8. The metacercaria on vegetation may survive one year at low temperatures but two to three weeks at 25 °C.
Transference to Final (definitive) Host (sheep):
When the sheep feeds on metacercaria infested green plants or water plants, the metacercaria larva enters the gut. Here the cyst wall of the larva dissolves and the young fluke liberates. The cyst wall is dissolved by a lytic enzyme of the worm which destroys the mucopolysaccharide layers of the cyst, and other factors are higher temperature (38 °C), a high CO2 tension, low redox potential, and also bile help for excitement. The young fluke penetrates the wall of the intestine and finally migrates to the bile duct where it grows into an adult fluke.
They attain sexual maturity and begin to lay eggs 12-14 weeks after ingestion. They can live in the final host’s body for several years and a new cycle begins with the liberation of eggs.
Alternation of Generations of Liver Fluke:
The life cycle of Liver Fluke represents an alternation of generations. In Fasciola alternation takes place between sexual and a series of parthenogenetic generations (larval). Here sexual generation is represented by adult Fasciola and larval generations reproduce asexually by parthenogenesis called heterogamy.
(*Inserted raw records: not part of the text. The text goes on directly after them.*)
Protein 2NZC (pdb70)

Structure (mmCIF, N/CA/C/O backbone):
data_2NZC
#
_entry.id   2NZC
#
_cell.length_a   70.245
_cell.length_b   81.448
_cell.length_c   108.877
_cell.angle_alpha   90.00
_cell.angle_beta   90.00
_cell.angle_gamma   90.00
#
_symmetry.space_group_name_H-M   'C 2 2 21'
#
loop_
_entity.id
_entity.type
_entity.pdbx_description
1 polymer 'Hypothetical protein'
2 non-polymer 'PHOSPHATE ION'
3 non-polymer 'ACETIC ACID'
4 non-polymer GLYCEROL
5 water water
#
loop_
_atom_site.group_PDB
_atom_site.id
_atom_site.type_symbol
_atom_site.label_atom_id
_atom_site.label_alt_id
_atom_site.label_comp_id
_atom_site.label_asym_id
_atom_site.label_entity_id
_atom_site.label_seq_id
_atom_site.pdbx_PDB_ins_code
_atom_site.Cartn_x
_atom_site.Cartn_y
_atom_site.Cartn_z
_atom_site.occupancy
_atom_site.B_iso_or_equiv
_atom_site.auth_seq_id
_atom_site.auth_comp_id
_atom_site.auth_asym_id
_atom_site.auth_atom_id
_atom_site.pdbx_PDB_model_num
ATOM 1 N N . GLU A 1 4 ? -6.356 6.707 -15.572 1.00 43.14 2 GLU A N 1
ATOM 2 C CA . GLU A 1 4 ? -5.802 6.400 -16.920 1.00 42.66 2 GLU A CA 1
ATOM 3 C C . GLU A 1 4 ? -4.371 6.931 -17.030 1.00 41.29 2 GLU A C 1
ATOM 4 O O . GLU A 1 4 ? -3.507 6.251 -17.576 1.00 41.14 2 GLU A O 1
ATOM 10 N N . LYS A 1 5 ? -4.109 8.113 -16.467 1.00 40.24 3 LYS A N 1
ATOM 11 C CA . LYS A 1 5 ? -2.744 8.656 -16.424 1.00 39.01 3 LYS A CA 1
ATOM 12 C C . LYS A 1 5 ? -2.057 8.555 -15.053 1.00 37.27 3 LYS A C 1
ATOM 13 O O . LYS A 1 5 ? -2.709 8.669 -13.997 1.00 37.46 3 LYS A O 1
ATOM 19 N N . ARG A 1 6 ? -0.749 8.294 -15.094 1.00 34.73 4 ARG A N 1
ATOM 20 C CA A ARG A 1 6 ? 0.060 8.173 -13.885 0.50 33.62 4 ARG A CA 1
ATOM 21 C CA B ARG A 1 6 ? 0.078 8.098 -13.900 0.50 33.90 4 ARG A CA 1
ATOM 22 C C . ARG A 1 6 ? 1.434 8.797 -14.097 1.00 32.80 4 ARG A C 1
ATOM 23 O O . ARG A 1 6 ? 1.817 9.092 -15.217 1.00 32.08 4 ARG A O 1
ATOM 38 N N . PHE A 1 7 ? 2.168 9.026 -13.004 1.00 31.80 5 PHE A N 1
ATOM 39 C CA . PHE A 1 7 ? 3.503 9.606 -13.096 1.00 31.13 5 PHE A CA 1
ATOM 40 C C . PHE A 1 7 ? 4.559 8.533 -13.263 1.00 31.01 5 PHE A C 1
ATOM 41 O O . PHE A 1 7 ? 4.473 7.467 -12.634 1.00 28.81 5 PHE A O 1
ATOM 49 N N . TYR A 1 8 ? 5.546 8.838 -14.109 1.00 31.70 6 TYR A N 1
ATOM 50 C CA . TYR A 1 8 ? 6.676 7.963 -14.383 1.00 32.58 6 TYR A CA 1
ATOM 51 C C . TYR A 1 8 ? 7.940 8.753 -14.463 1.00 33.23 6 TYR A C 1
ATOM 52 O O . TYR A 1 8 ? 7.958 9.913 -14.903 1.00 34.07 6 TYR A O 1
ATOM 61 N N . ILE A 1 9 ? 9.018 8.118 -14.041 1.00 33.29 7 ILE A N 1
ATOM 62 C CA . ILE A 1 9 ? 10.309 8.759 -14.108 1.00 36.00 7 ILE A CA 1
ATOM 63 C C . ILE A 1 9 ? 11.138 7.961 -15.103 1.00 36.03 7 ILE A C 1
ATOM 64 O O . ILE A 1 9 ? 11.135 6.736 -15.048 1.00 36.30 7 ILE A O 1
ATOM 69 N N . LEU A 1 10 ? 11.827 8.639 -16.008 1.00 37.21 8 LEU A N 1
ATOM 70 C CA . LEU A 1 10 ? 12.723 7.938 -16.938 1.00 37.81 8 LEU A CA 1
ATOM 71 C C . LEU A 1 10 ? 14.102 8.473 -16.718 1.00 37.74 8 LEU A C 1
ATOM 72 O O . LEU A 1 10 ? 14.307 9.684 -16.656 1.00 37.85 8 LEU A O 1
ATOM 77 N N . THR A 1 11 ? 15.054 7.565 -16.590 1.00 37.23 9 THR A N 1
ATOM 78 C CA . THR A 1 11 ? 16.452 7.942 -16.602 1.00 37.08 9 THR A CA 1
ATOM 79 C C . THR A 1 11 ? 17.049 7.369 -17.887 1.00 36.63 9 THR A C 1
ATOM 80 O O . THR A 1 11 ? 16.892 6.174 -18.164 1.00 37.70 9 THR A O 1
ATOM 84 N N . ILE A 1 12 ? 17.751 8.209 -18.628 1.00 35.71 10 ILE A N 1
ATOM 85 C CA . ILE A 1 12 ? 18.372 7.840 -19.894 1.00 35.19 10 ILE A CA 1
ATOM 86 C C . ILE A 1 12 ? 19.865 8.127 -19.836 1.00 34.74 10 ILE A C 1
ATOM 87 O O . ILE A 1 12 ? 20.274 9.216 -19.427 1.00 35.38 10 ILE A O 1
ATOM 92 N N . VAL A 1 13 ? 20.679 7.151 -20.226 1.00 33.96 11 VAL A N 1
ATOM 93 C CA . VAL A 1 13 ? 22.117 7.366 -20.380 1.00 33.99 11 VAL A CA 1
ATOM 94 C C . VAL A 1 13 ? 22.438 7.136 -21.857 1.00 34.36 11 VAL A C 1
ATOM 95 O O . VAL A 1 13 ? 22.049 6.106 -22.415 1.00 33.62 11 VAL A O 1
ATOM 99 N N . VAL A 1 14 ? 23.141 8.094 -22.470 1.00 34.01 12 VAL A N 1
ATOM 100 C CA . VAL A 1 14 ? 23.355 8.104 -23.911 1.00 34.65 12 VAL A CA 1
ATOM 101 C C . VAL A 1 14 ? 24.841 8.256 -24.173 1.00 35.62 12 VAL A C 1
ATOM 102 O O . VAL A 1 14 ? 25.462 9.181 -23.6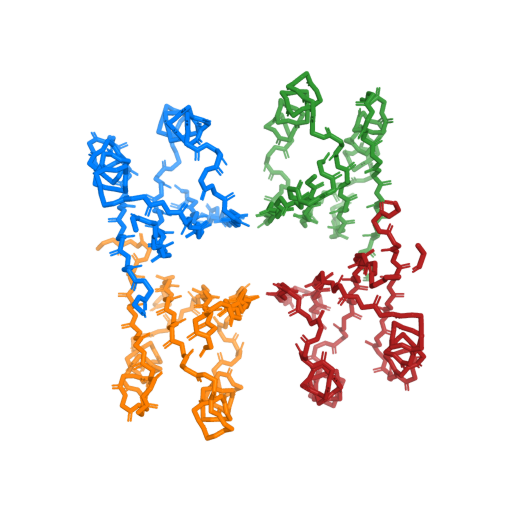77 1.00 33.81 12 VAL A O 1
ATOM 106 N N . GLU A 1 15 ? 25.407 7.334 -24.940 1.00 36.16 13 GLU A N 1
ATOM 107 C CA . GLU A 1 15 ? 26.784 7.448 -25.376 1.00 38.56 13 GLU A CA 1
ATOM 108 C C . GLU A 1 15 ? 26.845 8.523 -26.455 1.00 39.94 13 GLU A C 1
ATOM 109 O O . GLU A 1 15 ? 25.975 8.578 -27.322 1.00 40.14 13 GLU A O 1
ATOM 115 N N . ASP A 1 16 ? 27.870 9.373 -26.406 1.00 42.23 14 ASP A N 1
ATOM 116 C CA . ASP A 1 16 ? 27.927 10.548 -27.281 1.00 44.35 14 ASP A CA 1
ATOM 117 C C . ASP A 1 16 ? 28.249 10.171 -28.734 1.00 45.23 14 ASP A C 1
ATOM 118 O O . ASP A 1 16 ? 29.418 10.146 -29.177 1.00 45.13 14 ASP A O 1
ATOM 123 N N . ARG A 1 17 ? 27.183 9.845 -29.456 1.00 45.79 15 ARG A N 1
ATOM 124 C CA . ARG A 1 17 ? 27.245 9.611 -30.889 1.00 46.57 15 ARG A CA 1
ATOM 125 C C . ARG A 1 17 ? 26.215 10.570 -31.447 1.00 45.91 15 ARG A C 1
ATOM 126 O O . ARG A 1 17 ? 25.145 10.760 -30.845 1.00 44.94 15 ARG A O 1
ATOM 134 N N . GLU A 1 18 ? 26.541 11.189 -32.580 1.00 45.14 16 GLU A N 1
ATOM 135 C CA . GLU A 1 18 ? 25.648 12.175 -33.190 1.00 44.89 16 GLU A CA 1
ATOM 136 C C . GLU A 1 18 ? 24.241 11.598 -33.335 1.00 43.49 16 GLU A C 1
ATOM 137 O O . GLU A 1 18 ? 23.256 12.231 -32.922 1.00 42.92 16 GLU A O 1
ATOM 143 N N . LYS A 1 19 ? 24.185 10.378 -33.878 1.00 42.11 17 LYS A N 1
ATOM 144 C CA . LYS A 1 19 ? 22.940 9.694 -34.217 1.00 41.29 17 LYS A CA 1
ATOM 145 C C . LYS A 1 19 ? 22.124 9.324 -32.987 1.00 40.40 17 LYS A C 1
ATOM 146 O O . LYS A 1 19 ? 20.911 9.524 -32.982 1.00 40.51 17 LYS A O 1
ATOM 152 N N . ALA A 1 20 ? 22.781 8.780 -31.959 1.00 39.22 18 ALA A N 1
ATOM 153 C CA . ALA A 1 20 ? 22.092 8.411 -30.706 1.00 38.02 18 ALA A CA 1
ATOM 154 C C . ALA A 1 20 ? 21.382 9.618 -30.121 1.00 37.65 18 ALA A C 1
ATOM 155 O O . ALA A 1 20 ? 20.196 9.548 -29.811 1.00 36.23 18 ALA A O 1
ATOM 157 N N . TYR A 1 21 ? 22.107 10.730 -29.993 1.00 37.83 19 TYR A N 1
ATOM 158 C CA . TYR A 1 21 ? 21.512 11.978 -29.501 1.00 38.53 19 TYR A CA 1
ATOM 159 C C . TYR A 1 21 ? 20.317 12.390 -30.347 1.00 37.00 19 TYR A C 1
ATOM 160 O O . TYR A 1 21 ? 19.245 12.646 -29.819 1.00 36.91 19 TYR A O 1
ATOM 169 N N . ARG A 1 22 ? 20.518 12.470 -31.657 1.00 36.13 20 ARG A N 1
ATOM 170 C CA . ARG A 1 22 ? 19.457 12.854 -32.581 1.00 35.27 20 ARG A CA 1
ATOM 171 C C . ARG A 1 22 ? 18.175 11.990 -32.453 1.00 34.67 20 ARG A C 1
ATOM 172 O O . ARG A 1 22 ? 17.055 12.524 -32.386 1.00 33.80 20 ARG A O 1
ATOM 180 N N . GLN A 1 23 ? 18.343 10.667 -32.412 1.00 33.28 21 GLN A N 1
ATOM 181 C CA . GLN A 1 23 ? 17.197 9.749 -32.329 1.00 32.44 21 GLN A CA 1
ATOM 182 C C . GLN A 1 23 ? 16.477 9.829 -30.988 1.00 32.01 21 GLN A C 1
ATOM 183 O O . GLN A 1 23 ? 15.243 9.696 -30.924 1.00 31.68 21 GLN A O 1
ATOM 189 N N . VAL A 1 24 ? 17.228 10.021 -29.906 1.00 31.27 22 VAL A N 1
ATOM 190 C CA . VAL A 1 24 ? 16.601 10.223 -28.592 1.00 31.70 22 VAL A CA 1
ATOM 191 C C . VAL A 1 24 ? 15.754 11.515 -28.635 1.00 32.61 22 VAL A C 1
ATOM 192 O O . VAL A 1 24 ? 14.563 11.498 -28.289 1.00 33.84 22 VAL A O 1
ATOM 196 N N . ASN A 1 25 ? 16.347 12.608 -29.114 1.00 32.76 23 ASN A N 1
ATOM 197 C CA . ASN A 1 25 ? 15.621 13.881 -29.235 1.00 33.50 23 ASN A CA 1
ATOM 198 C C . ASN A 1 25 ? 14.375 13.816 -30.119 1.00 33.61 23 ASN A C 1
ATOM 199 O O . ASN A 1 25 ? 13.324 14.367 -29.750 1.00 33.94 23 ASN A O 1
ATOM 204 N N . GLU A 1 26 ? 14.486 13.142 -31.262 1.00 33.57 24 GLU A N 1
ATOM 205 C CA . GLU A 1 26 ? 13.354 12.955 -32.174 1.00 35.31 24 GLU A CA 1
ATOM 206 C C . GLU A 1 26 ? 12.214 12.181 -31.476 1.00 35.08 24 GLU A C 1
ATOM 207 O O . GLU A 1 26 ? 11.034 12.515 -31.590 1.00 34.17 24 GLU A O 1
ATOM 213 N N . LEU A 1 27 ? 12.583 11.152 -30.730 1.00 35.54 25 LEU A N 1
ATOM 214 C CA . LEU A 1 27 ? 11.604 10.341 -30.043 1.00 35.79 25 LEU A CA 1
ATOM 215 C C . LEU A 1 27 ? 10.917 11.150 -28.949 1.00 36.33 25 LEU A C 1
ATOM 216 O O . LEU A 1 27 ? 9.687 11.136 -28.843 1.00 37.91 25 LEU A O 1
ATOM 221 N N . LEU A 1 28 ? 11.702 11.843 -28.137 1.00 35.54 26 LEU A N 1
ATOM 222 C CA . LEU A 1 28 ? 11.154 12.642 -27.046 1.00 36.55 26 LEU A CA 1
ATOM 223 C C . LEU A 1 28 ? 10.315 13.808 -27.578 1.00 37.17 26 LEU A C 1
ATOM 224 O O . LEU A 1 28 ? 9.315 14.204 -26.970 1.00 37.58 26 LEU A O 1
ATOM 229 N N . HIS A 1 29 ? 10.671 14.329 -28.745 1.00 37.55 27 HIS A N 1
ATOM 230 C CA . HIS A 1 29 ? 9.821 15.357 -29.323 1.00 37.47 27 HIS A CA 1
ATOM 231 C C . HIS A 1 29 ? 8.401 14.806 -29.561 1.00 37.81 27 HIS A C 1
ATOM 232 O O . HIS A 1 29 ? 7.409 15.498 -29.311 1.00 37.78 27 HIS A O 1
ATOM 239 N N . ASN A 1 30 ? 8.303 13.565 -30.035 1.00 37.29 28 ASN A N 1
ATOM 240 C CA . ASN A 1 30 ? 6.994 12.950 -30.257 1.00 38.38 28 ASN A CA 1
ATOM 241 C C . ASN A 1 30 ? 6.141 12.882 -28.991 1.00 37.83 28 ASN A C 1
ATOM 242 O O . ASN A 1 30 ? 4.902 12.887 -29.067 1.00 37.62 28 ASN A O 1
ATOM 247 N N . PHE A 1 31 ? 6.810 12.813 -27.842 1.00 37.39 29 PHE A N 1
ATOM 248 C CA . PHE A 1 31 ? 6.159 12.595 -26.552 1.00 38.03 29 PHE A CA 1
ATOM 249 C C . PHE A 1 31 ? 6.140 13.823 -25.664 1.00 37.81 29 PHE A C 1
ATOM 250 O O . PHE A 1 31 ? 5.926 13.713 -24.456 1.00 37.81 29 PHE A O 1
ATOM 258 N N . SER A 1 32 ? 6.335 14.998 -26.246 1.00 37.80 30 SER A N 1
ATOM 259 C CA . SER A 1 32 ? 6.582 16.183 -25.413 1.00 38.71 30 SER A CA 1
ATOM 260 C C . SER A 1 32 ? 5.361 16.586 -24.608 1.00 37.94 30 SER A C 1
ATOM 261 O O . SER A 1 32 ? 5.504 17.200 -23.563 1.00 38.56 30 SER A O 1
ATOM 264 N N . GLU A 1 33 ? 4.165 16.277 -25.116 1.00 37.31 31 GLU A N 1
ATOM 265 C CA A GLU A 1 33 ? 2.900 16.557 -24.438 0.50 36.83 31 GLU A CA 1
ATOM 266 C CA B GLU A 1 33 ? 2.947 16.634 -24.398 0.50 36.63 31 GLU A CA 1
ATOM 267 C C . GLU A 1 33 ? 2.902 15.995 -23.016 1.00 36.48 31 GLU A C 1
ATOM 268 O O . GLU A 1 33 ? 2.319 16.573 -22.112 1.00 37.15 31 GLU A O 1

Sporocysts and redia develop parthenogenetically.
9. Pathogenicity of Liver Fluke (Effect on the Host):
When sheep or cattle swallow the metacercariae infested water vegetation during grazing, the metacercariae become excysted in duodenum and migrate towards bile duct, penetrating the intestinal wall.
During sojourn in the liver, the young liver fluke actively consumes the tissue of liver causing a disease/called liver rot or fascioliasis. The adult F. hepatica live within the bile duct causing the inflammation in the bile ducts and the epithelium of the bile ducts are destroyed.
Humans become infected when they eat salads prepared by vegetables, particularly by watercress. When the excysted young liver flukes pass through the liver, consume the liver tissue causing the liver rot. The people of Lebanon and Syria prefers to a consumption of rotton liver of sheep which suffer a disease known as pharyngeal fascioliasis.
10. Clinical Features and Treatment of Disease Caused by Liver Fluke:
The liver rot is a common disease of sheep and cattle. The symptoms appear about one month after infection. The symptoms are dullness, swelling of the abdomen, loss of weight, and sockets become pale and ultimately the animal dies.
The fascioliasis in humans is characterised by acute hepatic pain, continued high fever about 3 months and coughing during the initial stages. During severe infestation, there causes enlargement of liver and spleen; eosinophilia and jaundice appear.
Treatment:
In sheep and cattle, oral administration of hexachloroethane and carbon tetrachloride are useful to kill the parasites. Human fascioliasis are treated by intramuscular injections of emetine hydrochloride for 10 days.
To eradicate the intermediate hosts, copper sulphate and pentachlorophenate can be used in the ponds, streams or in other snail’s habitats, which may kill the snail hosts.